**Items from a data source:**
──────

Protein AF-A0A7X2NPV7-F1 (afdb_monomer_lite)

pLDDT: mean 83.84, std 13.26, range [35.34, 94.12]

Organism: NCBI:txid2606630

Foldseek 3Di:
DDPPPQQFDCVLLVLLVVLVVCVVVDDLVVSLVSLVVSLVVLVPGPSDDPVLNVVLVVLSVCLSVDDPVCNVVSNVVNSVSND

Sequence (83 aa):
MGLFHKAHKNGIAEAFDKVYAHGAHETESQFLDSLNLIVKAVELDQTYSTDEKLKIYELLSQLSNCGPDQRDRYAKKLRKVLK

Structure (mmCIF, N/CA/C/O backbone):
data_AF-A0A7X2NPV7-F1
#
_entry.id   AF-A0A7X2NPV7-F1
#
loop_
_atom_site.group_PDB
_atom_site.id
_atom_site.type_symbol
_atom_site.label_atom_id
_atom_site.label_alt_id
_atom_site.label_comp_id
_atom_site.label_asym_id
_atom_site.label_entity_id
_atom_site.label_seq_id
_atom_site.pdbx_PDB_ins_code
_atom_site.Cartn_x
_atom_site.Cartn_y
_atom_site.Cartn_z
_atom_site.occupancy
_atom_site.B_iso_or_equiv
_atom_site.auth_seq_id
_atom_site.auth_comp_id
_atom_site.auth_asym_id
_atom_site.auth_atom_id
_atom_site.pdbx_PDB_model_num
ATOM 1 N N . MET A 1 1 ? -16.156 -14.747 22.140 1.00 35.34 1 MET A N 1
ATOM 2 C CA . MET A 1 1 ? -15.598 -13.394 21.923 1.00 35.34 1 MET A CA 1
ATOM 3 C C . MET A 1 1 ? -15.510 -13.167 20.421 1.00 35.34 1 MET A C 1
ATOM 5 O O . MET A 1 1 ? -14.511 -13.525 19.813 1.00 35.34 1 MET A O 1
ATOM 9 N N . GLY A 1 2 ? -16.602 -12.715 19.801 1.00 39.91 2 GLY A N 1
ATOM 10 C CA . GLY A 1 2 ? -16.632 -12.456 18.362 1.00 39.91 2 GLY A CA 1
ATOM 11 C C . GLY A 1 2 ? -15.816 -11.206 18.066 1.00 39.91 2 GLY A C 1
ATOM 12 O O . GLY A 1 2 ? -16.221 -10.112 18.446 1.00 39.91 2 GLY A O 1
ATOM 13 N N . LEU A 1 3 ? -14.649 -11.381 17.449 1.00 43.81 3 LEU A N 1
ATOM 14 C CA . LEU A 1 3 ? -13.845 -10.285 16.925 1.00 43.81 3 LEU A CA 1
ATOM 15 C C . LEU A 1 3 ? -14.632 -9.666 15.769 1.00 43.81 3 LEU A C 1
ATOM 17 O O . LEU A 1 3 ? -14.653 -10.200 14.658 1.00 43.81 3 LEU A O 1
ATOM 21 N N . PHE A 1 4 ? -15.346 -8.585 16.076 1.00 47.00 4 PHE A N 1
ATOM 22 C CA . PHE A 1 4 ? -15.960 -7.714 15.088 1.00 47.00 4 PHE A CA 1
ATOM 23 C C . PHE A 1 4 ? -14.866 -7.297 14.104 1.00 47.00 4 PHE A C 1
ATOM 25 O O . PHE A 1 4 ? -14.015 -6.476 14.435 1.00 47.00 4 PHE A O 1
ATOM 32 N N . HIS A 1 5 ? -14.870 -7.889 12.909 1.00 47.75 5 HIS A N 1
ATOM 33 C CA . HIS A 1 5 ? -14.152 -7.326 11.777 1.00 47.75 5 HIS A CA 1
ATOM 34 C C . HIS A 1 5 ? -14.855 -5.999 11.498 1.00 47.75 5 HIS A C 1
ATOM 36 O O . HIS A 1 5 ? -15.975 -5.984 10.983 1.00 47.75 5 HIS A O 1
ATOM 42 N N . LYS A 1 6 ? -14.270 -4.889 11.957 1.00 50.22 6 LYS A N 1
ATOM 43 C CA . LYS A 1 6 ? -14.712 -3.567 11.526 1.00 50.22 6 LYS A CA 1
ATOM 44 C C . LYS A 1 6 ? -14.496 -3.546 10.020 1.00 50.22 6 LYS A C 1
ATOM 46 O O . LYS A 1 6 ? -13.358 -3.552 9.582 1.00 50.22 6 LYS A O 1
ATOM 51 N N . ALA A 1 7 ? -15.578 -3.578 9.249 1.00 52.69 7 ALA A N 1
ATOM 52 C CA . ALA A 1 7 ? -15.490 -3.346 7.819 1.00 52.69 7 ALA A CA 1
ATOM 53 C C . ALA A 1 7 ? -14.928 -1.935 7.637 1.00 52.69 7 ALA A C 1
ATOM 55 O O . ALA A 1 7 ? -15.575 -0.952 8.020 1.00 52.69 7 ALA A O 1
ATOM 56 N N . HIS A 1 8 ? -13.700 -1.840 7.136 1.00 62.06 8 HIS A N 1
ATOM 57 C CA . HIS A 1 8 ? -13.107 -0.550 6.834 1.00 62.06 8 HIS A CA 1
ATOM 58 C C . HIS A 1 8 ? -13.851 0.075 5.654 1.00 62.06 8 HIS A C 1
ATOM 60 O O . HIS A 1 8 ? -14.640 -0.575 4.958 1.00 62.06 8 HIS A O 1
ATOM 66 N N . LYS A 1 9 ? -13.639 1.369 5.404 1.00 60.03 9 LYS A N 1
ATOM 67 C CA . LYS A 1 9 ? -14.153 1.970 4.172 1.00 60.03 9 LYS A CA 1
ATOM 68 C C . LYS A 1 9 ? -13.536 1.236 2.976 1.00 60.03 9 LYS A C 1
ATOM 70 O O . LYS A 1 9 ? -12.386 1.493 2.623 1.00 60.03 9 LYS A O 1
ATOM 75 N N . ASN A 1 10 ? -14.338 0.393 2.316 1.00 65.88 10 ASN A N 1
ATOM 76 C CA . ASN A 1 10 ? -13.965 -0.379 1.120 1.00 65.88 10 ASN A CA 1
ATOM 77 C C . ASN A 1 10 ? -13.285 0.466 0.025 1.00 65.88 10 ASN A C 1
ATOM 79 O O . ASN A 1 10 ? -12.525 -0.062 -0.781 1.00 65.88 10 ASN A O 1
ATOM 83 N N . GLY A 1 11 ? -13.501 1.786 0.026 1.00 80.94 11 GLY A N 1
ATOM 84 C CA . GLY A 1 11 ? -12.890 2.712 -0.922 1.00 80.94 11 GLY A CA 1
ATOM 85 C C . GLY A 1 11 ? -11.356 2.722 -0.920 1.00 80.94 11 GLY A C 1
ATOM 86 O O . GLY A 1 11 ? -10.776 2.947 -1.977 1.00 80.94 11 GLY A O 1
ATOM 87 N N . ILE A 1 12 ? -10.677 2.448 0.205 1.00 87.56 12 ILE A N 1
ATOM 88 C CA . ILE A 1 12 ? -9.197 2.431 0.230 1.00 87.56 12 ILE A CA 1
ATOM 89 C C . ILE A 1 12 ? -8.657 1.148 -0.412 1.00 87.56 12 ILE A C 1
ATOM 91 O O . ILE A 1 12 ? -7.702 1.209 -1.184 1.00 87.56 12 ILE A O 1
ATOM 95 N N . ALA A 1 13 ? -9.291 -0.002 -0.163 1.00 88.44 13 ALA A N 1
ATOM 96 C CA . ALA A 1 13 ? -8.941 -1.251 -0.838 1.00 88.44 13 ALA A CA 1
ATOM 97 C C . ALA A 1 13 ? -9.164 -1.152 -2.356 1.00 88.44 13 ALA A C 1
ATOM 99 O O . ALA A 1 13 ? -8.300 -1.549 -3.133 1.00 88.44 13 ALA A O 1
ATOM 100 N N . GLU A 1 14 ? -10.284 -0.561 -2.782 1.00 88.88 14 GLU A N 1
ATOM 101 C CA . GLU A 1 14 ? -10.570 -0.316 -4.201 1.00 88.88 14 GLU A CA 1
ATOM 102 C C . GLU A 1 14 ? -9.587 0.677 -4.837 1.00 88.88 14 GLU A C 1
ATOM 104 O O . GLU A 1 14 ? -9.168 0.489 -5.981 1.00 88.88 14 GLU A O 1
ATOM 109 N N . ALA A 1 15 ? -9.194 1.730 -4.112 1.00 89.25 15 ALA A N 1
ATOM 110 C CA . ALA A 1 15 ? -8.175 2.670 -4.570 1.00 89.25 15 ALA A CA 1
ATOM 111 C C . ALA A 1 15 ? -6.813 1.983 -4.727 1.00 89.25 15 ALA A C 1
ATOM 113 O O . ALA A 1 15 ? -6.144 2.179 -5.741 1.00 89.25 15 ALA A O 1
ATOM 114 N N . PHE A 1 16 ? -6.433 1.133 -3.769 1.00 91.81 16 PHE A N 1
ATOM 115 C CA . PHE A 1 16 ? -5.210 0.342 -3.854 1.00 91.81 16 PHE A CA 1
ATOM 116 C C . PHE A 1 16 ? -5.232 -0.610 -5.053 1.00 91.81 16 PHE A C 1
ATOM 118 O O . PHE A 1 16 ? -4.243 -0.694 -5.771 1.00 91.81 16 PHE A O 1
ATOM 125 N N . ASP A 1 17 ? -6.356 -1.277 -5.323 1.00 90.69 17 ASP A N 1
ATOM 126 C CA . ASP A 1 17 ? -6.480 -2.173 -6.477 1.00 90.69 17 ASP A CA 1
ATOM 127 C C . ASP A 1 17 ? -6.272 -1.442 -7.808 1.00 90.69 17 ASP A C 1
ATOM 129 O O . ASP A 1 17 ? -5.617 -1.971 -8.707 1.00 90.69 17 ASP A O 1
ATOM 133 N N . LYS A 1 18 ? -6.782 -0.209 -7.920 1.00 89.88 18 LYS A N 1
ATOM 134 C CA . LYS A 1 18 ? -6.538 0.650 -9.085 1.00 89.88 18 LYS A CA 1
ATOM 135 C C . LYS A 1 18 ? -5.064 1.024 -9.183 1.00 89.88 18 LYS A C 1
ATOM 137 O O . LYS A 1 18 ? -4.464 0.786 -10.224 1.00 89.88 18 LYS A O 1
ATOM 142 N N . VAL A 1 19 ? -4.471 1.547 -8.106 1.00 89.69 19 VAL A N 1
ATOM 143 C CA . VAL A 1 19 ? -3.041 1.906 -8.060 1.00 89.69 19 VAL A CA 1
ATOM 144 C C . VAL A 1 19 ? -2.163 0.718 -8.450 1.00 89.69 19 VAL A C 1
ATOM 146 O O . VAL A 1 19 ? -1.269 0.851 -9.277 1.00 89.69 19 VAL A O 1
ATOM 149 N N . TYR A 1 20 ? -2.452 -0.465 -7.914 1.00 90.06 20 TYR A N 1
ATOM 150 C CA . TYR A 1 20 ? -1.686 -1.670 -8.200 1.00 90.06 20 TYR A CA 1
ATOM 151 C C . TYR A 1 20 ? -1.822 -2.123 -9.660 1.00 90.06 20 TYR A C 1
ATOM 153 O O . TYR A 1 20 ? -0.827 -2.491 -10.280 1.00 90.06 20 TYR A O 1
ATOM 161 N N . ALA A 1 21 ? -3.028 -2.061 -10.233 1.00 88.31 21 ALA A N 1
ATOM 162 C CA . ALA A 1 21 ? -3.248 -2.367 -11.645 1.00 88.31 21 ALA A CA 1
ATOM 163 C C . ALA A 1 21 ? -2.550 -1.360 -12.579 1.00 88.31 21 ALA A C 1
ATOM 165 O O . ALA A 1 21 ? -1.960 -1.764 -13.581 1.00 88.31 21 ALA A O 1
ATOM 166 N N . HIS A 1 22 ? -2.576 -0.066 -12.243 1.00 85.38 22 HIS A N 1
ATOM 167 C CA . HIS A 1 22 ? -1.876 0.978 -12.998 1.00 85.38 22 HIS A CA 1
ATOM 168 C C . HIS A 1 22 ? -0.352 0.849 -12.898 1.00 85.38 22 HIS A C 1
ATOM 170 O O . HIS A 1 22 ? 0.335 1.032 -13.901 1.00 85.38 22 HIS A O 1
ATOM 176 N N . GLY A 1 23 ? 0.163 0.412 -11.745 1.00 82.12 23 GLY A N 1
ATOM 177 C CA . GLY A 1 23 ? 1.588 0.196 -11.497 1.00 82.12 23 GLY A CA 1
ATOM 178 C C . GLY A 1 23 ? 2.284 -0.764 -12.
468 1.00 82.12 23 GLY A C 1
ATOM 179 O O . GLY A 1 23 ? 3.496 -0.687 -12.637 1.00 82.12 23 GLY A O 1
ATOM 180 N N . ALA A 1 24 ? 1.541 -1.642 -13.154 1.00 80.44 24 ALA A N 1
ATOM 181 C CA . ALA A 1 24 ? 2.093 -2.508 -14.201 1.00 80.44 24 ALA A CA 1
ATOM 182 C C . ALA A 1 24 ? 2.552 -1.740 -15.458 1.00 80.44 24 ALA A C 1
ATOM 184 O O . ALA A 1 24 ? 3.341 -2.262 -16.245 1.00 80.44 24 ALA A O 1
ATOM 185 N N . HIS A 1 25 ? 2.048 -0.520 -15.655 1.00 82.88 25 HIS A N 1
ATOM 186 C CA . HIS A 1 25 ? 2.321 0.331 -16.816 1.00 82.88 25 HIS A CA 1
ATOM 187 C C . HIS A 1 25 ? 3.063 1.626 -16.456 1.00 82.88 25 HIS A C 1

──────

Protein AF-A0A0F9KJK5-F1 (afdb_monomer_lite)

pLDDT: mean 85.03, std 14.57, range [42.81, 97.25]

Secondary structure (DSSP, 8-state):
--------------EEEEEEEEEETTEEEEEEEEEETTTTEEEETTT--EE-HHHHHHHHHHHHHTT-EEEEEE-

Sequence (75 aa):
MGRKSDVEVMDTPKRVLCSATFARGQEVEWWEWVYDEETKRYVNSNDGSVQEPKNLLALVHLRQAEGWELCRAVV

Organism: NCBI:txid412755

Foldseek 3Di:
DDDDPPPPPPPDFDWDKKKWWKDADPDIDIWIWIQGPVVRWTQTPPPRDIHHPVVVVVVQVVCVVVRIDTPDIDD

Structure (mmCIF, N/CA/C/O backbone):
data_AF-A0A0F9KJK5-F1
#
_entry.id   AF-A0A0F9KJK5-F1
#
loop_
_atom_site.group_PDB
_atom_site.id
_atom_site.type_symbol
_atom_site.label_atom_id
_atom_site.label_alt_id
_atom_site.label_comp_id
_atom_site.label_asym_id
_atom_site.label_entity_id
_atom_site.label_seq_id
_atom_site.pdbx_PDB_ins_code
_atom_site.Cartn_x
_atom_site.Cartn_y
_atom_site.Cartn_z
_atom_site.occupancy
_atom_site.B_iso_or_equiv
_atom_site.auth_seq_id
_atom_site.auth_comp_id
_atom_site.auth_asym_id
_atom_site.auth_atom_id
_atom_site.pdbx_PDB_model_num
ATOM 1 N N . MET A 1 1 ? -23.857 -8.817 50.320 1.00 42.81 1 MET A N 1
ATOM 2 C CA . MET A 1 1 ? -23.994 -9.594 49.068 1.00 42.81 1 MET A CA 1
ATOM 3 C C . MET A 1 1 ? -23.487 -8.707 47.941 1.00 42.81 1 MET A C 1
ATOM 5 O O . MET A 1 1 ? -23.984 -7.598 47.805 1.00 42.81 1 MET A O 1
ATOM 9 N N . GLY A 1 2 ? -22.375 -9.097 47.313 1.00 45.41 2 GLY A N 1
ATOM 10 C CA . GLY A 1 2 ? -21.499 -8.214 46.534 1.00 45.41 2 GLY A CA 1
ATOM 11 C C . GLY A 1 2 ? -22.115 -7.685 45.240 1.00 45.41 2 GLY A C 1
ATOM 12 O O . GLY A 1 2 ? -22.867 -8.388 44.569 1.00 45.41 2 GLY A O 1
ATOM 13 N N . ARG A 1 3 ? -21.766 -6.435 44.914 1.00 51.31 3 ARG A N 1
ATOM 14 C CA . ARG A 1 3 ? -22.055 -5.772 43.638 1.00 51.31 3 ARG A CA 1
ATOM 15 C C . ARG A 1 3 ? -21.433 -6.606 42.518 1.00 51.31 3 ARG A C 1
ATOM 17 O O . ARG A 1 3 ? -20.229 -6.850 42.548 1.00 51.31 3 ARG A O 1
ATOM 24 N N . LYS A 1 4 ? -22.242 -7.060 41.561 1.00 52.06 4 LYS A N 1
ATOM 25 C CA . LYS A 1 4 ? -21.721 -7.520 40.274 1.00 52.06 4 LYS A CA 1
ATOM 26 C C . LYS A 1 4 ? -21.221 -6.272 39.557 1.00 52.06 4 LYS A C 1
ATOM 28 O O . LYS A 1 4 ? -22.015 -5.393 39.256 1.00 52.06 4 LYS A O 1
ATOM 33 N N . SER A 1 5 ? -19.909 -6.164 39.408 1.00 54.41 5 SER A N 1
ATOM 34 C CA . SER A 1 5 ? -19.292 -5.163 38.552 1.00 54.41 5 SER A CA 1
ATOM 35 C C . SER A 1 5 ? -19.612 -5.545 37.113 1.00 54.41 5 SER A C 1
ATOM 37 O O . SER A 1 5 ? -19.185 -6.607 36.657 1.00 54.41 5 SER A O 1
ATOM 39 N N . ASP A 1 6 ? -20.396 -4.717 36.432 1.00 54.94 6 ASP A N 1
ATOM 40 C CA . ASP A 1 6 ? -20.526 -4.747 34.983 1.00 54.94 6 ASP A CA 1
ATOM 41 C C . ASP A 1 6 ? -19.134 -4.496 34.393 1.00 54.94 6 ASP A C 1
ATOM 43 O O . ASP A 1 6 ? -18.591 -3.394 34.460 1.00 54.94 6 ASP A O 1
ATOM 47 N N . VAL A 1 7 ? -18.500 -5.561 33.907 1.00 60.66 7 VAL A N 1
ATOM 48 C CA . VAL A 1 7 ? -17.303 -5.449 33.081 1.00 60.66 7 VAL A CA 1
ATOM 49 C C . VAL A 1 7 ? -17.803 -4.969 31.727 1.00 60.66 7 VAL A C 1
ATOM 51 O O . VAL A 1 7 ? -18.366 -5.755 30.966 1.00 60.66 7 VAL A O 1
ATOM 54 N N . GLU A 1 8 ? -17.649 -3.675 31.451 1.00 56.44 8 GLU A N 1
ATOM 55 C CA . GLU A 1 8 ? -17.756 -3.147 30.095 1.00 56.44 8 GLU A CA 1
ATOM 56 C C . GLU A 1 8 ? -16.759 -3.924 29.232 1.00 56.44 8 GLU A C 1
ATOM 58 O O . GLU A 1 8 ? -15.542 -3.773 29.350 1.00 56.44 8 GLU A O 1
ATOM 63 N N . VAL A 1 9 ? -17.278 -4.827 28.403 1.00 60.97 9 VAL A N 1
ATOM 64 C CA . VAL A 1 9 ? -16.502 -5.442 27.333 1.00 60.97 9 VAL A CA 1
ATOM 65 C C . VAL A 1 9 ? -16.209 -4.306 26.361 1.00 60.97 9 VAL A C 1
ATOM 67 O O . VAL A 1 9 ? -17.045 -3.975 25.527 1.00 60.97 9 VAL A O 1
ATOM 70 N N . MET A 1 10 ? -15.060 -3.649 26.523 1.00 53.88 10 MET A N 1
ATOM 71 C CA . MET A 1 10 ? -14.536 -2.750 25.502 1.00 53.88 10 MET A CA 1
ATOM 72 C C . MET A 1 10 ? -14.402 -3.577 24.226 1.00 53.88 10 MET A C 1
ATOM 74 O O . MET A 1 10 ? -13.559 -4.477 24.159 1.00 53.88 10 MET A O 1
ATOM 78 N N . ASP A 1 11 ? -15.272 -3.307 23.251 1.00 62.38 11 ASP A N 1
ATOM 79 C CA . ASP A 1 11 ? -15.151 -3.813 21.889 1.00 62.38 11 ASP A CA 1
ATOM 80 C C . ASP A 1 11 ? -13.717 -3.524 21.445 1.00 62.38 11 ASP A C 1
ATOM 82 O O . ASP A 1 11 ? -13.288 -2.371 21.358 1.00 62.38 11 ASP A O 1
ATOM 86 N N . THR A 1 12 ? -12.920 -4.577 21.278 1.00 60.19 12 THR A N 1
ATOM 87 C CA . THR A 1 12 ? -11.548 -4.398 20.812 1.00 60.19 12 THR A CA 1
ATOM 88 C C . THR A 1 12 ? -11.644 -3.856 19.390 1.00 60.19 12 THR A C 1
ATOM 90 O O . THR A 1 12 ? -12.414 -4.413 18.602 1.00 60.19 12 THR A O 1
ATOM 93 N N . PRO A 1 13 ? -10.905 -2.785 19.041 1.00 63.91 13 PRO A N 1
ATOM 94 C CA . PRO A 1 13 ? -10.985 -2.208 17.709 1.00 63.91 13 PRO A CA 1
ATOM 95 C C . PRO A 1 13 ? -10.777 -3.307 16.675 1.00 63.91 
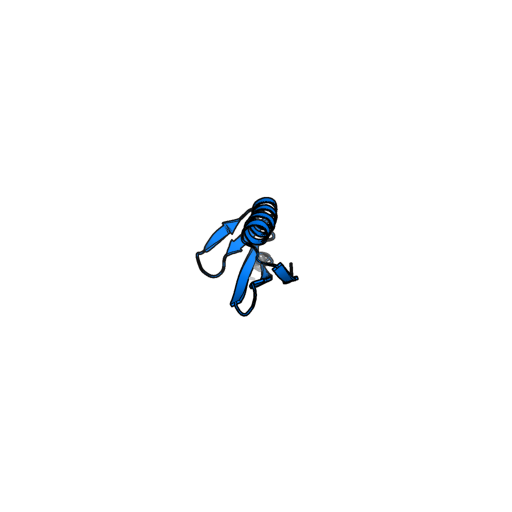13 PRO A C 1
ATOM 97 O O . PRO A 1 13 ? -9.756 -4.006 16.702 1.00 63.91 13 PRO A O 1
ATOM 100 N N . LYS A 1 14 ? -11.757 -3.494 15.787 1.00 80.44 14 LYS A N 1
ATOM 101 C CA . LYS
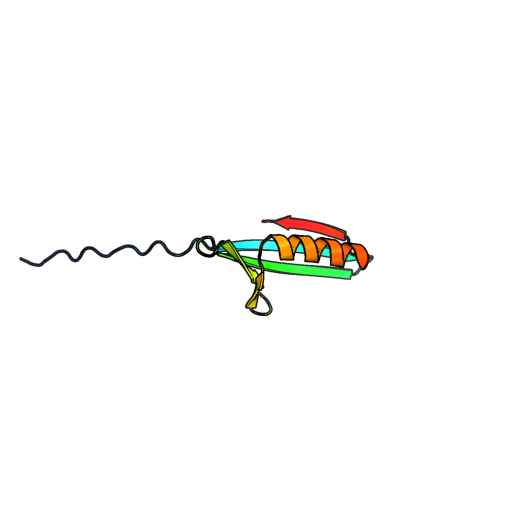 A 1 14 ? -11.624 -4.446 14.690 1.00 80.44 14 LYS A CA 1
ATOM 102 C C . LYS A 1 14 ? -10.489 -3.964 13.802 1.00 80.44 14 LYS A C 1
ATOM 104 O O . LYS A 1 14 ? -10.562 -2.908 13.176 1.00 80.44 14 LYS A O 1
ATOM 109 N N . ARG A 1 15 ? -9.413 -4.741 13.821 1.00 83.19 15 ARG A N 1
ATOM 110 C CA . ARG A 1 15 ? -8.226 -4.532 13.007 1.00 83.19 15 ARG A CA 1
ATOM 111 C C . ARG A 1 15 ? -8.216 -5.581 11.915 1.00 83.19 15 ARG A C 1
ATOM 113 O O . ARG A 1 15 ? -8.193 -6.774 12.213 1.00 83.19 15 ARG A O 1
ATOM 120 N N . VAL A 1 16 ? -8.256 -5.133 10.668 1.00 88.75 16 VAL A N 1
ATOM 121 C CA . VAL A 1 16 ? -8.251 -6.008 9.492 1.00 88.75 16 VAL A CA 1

──────

**What is being asked:** Write down, word for word, the lines above from the one containing "ATOM 51 N N" through the one containing "ATOM 75 N N", both ends included.

**Exercise answer:**
ATOM 51 N N . ALA A 1 7 ? -15.578 -3.578 9.249 1.00 52.69 7 ALA A N 1
ATOM 52 C CA . ALA A 1 7 ? -15.490 -3.346 7.819 1.00 52.69 7 ALA A CA 1
ATOM 53 C C . ALA A 1 7 ? -14.928 -1.935 7.637 1.00 52.69 7 ALA A C 1
ATOM 55 O O . ALA A 1 7 ? -15.575 -0.952 8.020 1.00 52.69 7 ALA A O 1
ATOM 56 N N . HIS A 1 8 ? -13.700 -1.840 7.136 1.00 62.06 8 HIS A N 1
ATOM 57 C CA . HIS A 1 8 ? -13.107 -0.550 6.834 1.00 62.06 8 HIS A CA 1
ATOM 58 C C . HIS A 1 8 ? -13.851 0.075 5.654 1.00 62.06 8 HIS A C 1
ATOM 60 O O . HIS A 1 8 ? -14.640 -0.575 4.958 1.00 62.06 8 HIS A O 1
ATOM 66 N N . LYS A 1 9 ? -13.639 1.369 5.404 1.00 60.03 9 LYS A N 1
ATOM 67 C CA . LYS A 1 9 ? -14.153 1.970 4.172 1.00 60.03 9 LYS A CA 1
ATOM 68 C C . LYS A 1 9 ? -13.536 1.236 2.976 1.00 60.03 9 LYS A C 1
ATOM 70 O O . LYS A 1 9 ? -12.386 1.493 2.623 1.00 60.03 9 LYS A O 1
ATOM 75 N N . ASN A 1 10 ? -14.338 0.393 2.316 1.00 65.88 10 ASN A N 1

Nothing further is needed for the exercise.